Personal details
- Born: June 8, 1932 (age 93) Blytheville, Arkansas
- Occupation: Politician and economist

= Elvena Lloyd-Duffie =

American politician (born 1932)

Elvena E. Lloyd-Duffie (born June 8, 1932) was an American economist and politician and a candidate for the 1996 Democratic Party presidential primaries.

== Biography ==
Elvena Lloyd-Duffie was born June 8, 1932, in Blytheville, Arkansas.

She got her MBA in marketing/management, at John Q. Adams University, in 1963. In 1968 she got her PhD in Madras, India, and in 1973 she got her DD in Theology.

She has had many jobs including being a gate agent in the United Airlines at Chicago O'Hare, a paralegal, an oil dealer, a politician and an accountant.

She married author Jimmie Duffie on May 5, 1977, later separating from him; he was also her running mate in the 1996 United States presidential election.

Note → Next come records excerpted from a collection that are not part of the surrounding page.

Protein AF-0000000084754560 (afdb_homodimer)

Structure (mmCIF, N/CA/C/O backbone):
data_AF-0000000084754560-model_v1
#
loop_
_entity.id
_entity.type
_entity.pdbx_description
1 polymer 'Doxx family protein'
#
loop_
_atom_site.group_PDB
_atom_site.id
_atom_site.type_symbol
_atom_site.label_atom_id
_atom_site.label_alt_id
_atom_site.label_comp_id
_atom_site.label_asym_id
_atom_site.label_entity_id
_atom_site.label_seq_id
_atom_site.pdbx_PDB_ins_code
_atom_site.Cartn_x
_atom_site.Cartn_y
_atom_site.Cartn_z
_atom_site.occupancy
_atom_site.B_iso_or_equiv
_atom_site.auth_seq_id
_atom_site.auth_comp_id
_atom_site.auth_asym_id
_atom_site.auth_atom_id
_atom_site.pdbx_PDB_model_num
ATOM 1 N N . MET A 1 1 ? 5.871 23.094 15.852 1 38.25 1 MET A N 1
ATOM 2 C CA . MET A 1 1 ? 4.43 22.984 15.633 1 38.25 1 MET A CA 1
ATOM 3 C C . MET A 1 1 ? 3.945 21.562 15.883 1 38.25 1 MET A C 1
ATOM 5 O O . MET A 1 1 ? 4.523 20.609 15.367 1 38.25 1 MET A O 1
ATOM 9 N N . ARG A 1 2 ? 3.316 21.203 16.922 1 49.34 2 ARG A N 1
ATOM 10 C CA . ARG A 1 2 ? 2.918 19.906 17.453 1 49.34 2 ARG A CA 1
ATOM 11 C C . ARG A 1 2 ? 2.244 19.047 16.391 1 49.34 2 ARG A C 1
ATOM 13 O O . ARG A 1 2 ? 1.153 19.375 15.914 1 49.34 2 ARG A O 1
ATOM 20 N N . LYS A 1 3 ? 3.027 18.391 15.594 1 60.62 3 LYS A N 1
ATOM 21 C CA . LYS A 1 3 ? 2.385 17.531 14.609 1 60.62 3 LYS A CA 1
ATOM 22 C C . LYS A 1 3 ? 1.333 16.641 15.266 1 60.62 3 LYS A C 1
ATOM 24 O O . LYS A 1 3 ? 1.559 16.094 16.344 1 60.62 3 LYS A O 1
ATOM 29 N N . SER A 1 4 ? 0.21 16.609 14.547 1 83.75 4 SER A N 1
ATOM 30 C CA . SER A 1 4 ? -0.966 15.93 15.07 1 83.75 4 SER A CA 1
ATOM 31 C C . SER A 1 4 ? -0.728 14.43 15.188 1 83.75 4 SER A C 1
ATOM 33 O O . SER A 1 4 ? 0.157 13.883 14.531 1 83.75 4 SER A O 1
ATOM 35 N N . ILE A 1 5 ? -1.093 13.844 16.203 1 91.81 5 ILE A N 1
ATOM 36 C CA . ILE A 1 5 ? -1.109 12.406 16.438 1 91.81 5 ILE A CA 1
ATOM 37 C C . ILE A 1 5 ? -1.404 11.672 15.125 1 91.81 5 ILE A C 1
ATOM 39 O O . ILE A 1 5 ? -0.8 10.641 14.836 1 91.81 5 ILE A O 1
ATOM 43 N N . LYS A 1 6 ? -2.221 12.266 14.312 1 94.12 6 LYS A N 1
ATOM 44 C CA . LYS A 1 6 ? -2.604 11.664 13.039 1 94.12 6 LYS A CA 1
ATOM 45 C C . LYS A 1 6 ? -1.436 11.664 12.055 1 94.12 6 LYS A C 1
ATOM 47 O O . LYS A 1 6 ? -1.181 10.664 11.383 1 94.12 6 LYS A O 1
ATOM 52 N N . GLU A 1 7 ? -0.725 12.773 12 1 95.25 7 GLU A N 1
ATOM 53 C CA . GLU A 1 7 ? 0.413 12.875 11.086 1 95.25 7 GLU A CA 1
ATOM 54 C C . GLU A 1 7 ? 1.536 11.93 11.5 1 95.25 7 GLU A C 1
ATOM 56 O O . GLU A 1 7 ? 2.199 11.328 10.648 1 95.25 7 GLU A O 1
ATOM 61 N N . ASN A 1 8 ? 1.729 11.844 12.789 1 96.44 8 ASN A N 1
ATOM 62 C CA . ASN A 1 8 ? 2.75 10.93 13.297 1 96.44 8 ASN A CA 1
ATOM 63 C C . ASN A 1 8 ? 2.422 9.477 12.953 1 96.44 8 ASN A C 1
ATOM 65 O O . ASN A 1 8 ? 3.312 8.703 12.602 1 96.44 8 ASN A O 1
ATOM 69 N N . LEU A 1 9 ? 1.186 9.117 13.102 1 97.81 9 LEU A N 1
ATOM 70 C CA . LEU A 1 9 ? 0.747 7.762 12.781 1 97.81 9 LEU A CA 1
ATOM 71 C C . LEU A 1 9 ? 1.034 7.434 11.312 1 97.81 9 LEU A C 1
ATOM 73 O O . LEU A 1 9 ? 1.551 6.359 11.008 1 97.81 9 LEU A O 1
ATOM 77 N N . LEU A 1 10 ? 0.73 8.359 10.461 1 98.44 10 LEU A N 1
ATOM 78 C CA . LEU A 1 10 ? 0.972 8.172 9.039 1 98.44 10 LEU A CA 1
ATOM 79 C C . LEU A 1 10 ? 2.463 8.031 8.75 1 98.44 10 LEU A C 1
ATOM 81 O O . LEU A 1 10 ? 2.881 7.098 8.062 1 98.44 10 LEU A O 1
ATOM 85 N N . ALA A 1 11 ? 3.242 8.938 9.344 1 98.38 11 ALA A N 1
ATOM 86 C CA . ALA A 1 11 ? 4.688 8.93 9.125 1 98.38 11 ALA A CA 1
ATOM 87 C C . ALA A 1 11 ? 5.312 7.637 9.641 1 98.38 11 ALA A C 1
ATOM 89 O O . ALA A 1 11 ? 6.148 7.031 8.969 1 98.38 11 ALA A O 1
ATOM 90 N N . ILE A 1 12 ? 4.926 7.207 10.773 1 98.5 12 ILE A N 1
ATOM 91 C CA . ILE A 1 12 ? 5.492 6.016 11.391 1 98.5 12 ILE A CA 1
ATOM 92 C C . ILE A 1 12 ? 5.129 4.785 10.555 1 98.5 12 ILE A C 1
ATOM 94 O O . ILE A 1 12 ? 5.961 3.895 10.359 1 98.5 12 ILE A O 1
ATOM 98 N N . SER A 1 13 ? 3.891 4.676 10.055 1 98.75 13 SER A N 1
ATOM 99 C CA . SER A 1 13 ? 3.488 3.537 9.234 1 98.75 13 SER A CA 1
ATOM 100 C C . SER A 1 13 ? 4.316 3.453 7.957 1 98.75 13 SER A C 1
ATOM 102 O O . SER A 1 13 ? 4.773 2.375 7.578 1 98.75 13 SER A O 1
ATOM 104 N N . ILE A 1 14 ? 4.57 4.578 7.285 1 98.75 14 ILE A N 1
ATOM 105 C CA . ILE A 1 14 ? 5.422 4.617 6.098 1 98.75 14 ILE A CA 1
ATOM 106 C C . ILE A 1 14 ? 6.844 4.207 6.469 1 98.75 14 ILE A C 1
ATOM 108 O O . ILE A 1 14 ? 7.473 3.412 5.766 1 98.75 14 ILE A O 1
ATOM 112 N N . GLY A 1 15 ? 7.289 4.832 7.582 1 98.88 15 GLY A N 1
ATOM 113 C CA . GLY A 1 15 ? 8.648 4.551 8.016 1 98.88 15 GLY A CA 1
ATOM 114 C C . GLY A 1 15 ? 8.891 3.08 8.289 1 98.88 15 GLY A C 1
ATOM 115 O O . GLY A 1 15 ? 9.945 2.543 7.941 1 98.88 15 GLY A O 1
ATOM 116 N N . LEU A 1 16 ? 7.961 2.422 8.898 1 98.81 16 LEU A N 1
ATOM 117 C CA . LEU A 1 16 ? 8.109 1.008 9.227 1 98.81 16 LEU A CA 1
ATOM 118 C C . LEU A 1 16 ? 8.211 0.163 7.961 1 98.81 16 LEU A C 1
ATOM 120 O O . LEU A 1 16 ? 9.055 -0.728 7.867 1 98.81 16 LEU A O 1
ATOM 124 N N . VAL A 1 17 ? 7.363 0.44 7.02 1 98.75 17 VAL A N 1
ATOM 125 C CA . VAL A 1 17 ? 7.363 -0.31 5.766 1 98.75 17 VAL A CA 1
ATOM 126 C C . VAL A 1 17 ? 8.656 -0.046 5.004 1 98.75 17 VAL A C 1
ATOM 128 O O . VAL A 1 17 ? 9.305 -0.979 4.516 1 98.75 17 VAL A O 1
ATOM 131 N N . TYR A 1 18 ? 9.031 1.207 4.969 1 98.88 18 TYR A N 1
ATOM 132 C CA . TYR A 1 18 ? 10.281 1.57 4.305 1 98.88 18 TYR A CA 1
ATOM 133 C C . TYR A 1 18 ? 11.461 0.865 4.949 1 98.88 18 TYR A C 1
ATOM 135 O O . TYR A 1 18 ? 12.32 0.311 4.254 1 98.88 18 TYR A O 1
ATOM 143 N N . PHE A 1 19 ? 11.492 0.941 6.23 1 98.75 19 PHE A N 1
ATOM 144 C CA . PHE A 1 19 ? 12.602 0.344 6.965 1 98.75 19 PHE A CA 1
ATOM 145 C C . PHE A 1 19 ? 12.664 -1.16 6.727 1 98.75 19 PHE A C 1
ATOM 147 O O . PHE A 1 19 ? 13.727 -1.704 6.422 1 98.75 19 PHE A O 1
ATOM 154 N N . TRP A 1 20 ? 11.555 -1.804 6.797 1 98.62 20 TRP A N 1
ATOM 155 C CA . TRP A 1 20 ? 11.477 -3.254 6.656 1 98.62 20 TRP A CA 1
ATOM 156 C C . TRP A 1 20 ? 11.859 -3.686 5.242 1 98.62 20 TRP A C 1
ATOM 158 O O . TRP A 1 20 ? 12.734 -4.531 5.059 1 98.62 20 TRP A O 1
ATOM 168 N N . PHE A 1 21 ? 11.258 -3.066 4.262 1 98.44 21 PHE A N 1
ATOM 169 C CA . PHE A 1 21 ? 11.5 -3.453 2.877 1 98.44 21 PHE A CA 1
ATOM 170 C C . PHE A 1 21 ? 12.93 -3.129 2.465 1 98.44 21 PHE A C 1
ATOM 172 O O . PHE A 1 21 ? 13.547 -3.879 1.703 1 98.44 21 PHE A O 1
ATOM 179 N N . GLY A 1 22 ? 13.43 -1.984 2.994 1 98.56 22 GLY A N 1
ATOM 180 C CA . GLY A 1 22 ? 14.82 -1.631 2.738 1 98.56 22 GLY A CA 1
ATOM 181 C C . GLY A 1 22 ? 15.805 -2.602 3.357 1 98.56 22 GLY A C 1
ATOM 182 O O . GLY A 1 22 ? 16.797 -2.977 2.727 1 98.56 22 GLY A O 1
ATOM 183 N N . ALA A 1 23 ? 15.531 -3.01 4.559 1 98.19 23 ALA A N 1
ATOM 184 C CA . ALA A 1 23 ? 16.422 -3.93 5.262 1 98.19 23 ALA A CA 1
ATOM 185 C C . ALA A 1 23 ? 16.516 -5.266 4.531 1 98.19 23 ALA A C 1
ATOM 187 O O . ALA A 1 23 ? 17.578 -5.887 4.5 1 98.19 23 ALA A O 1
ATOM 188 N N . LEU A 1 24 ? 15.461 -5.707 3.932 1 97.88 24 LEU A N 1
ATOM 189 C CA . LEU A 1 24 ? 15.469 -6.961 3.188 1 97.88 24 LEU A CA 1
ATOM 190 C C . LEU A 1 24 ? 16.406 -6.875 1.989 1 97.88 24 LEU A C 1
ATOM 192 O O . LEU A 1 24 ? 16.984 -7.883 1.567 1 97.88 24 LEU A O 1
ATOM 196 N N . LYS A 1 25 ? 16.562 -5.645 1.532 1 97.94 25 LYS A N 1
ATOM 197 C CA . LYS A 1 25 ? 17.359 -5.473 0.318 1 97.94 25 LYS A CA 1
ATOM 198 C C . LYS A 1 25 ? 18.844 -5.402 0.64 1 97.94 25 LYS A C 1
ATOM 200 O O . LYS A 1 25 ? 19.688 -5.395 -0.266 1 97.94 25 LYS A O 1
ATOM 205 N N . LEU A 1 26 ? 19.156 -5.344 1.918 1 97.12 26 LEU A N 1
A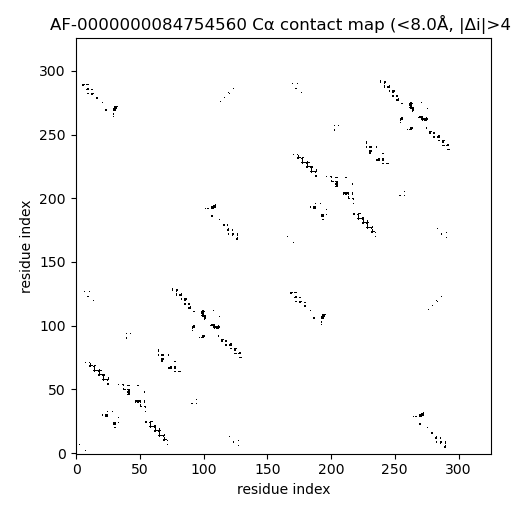TOM 206 C CA . LEU A 1 26 ? 20.547 -5.355 2.328 1 97.12 26 LEU A CA 1
ATOM 207 C C . LEU A 1 26 ? 21.141 -6.762 2.23 1 97.12 26 LEU A C 1
ATOM 209 O O . LEU A 1 26 ? 22.359 -6.934 2.205 1 97.12 26 LEU A O 1
ATOM 213 N N . VAL A 1 27 ? 20.266 -7.758 2.182 1 95.5 27 VAL A N 1
ATOM 214 C CA . VAL A 1 27 ? 20.672 -9.156 2.053 1 95.5 27 VAL A CA 1
ATOM 215 C C . VAL A 1 27 ? 20.328 -9.664 0.653 1 95.5 27 VAL A C 1
ATOM 217 O O . VAL A 1 27 ? 19.172 -9.641 0.238 1 95.5 27 VAL A O 1
ATOM 220 N N . PRO A 1 28 ? 21.281 -10.18 -0.013 1 92.56 28 PRO A N 1
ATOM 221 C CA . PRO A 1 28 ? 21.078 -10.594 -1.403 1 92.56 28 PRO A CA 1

=== 1996 presidential election ===
Elvena was a candidate in the 1996 Democratic Party presidential primaries, running on a platform that included free unlimited college tuition to anyone who wanted it. She reportedly raised $50.1 million for her presidential bid. She was on the ballot in five states and finished third behind incumbent Bill Clinton and Lyndon LaRouche with a total of 92,324 votes.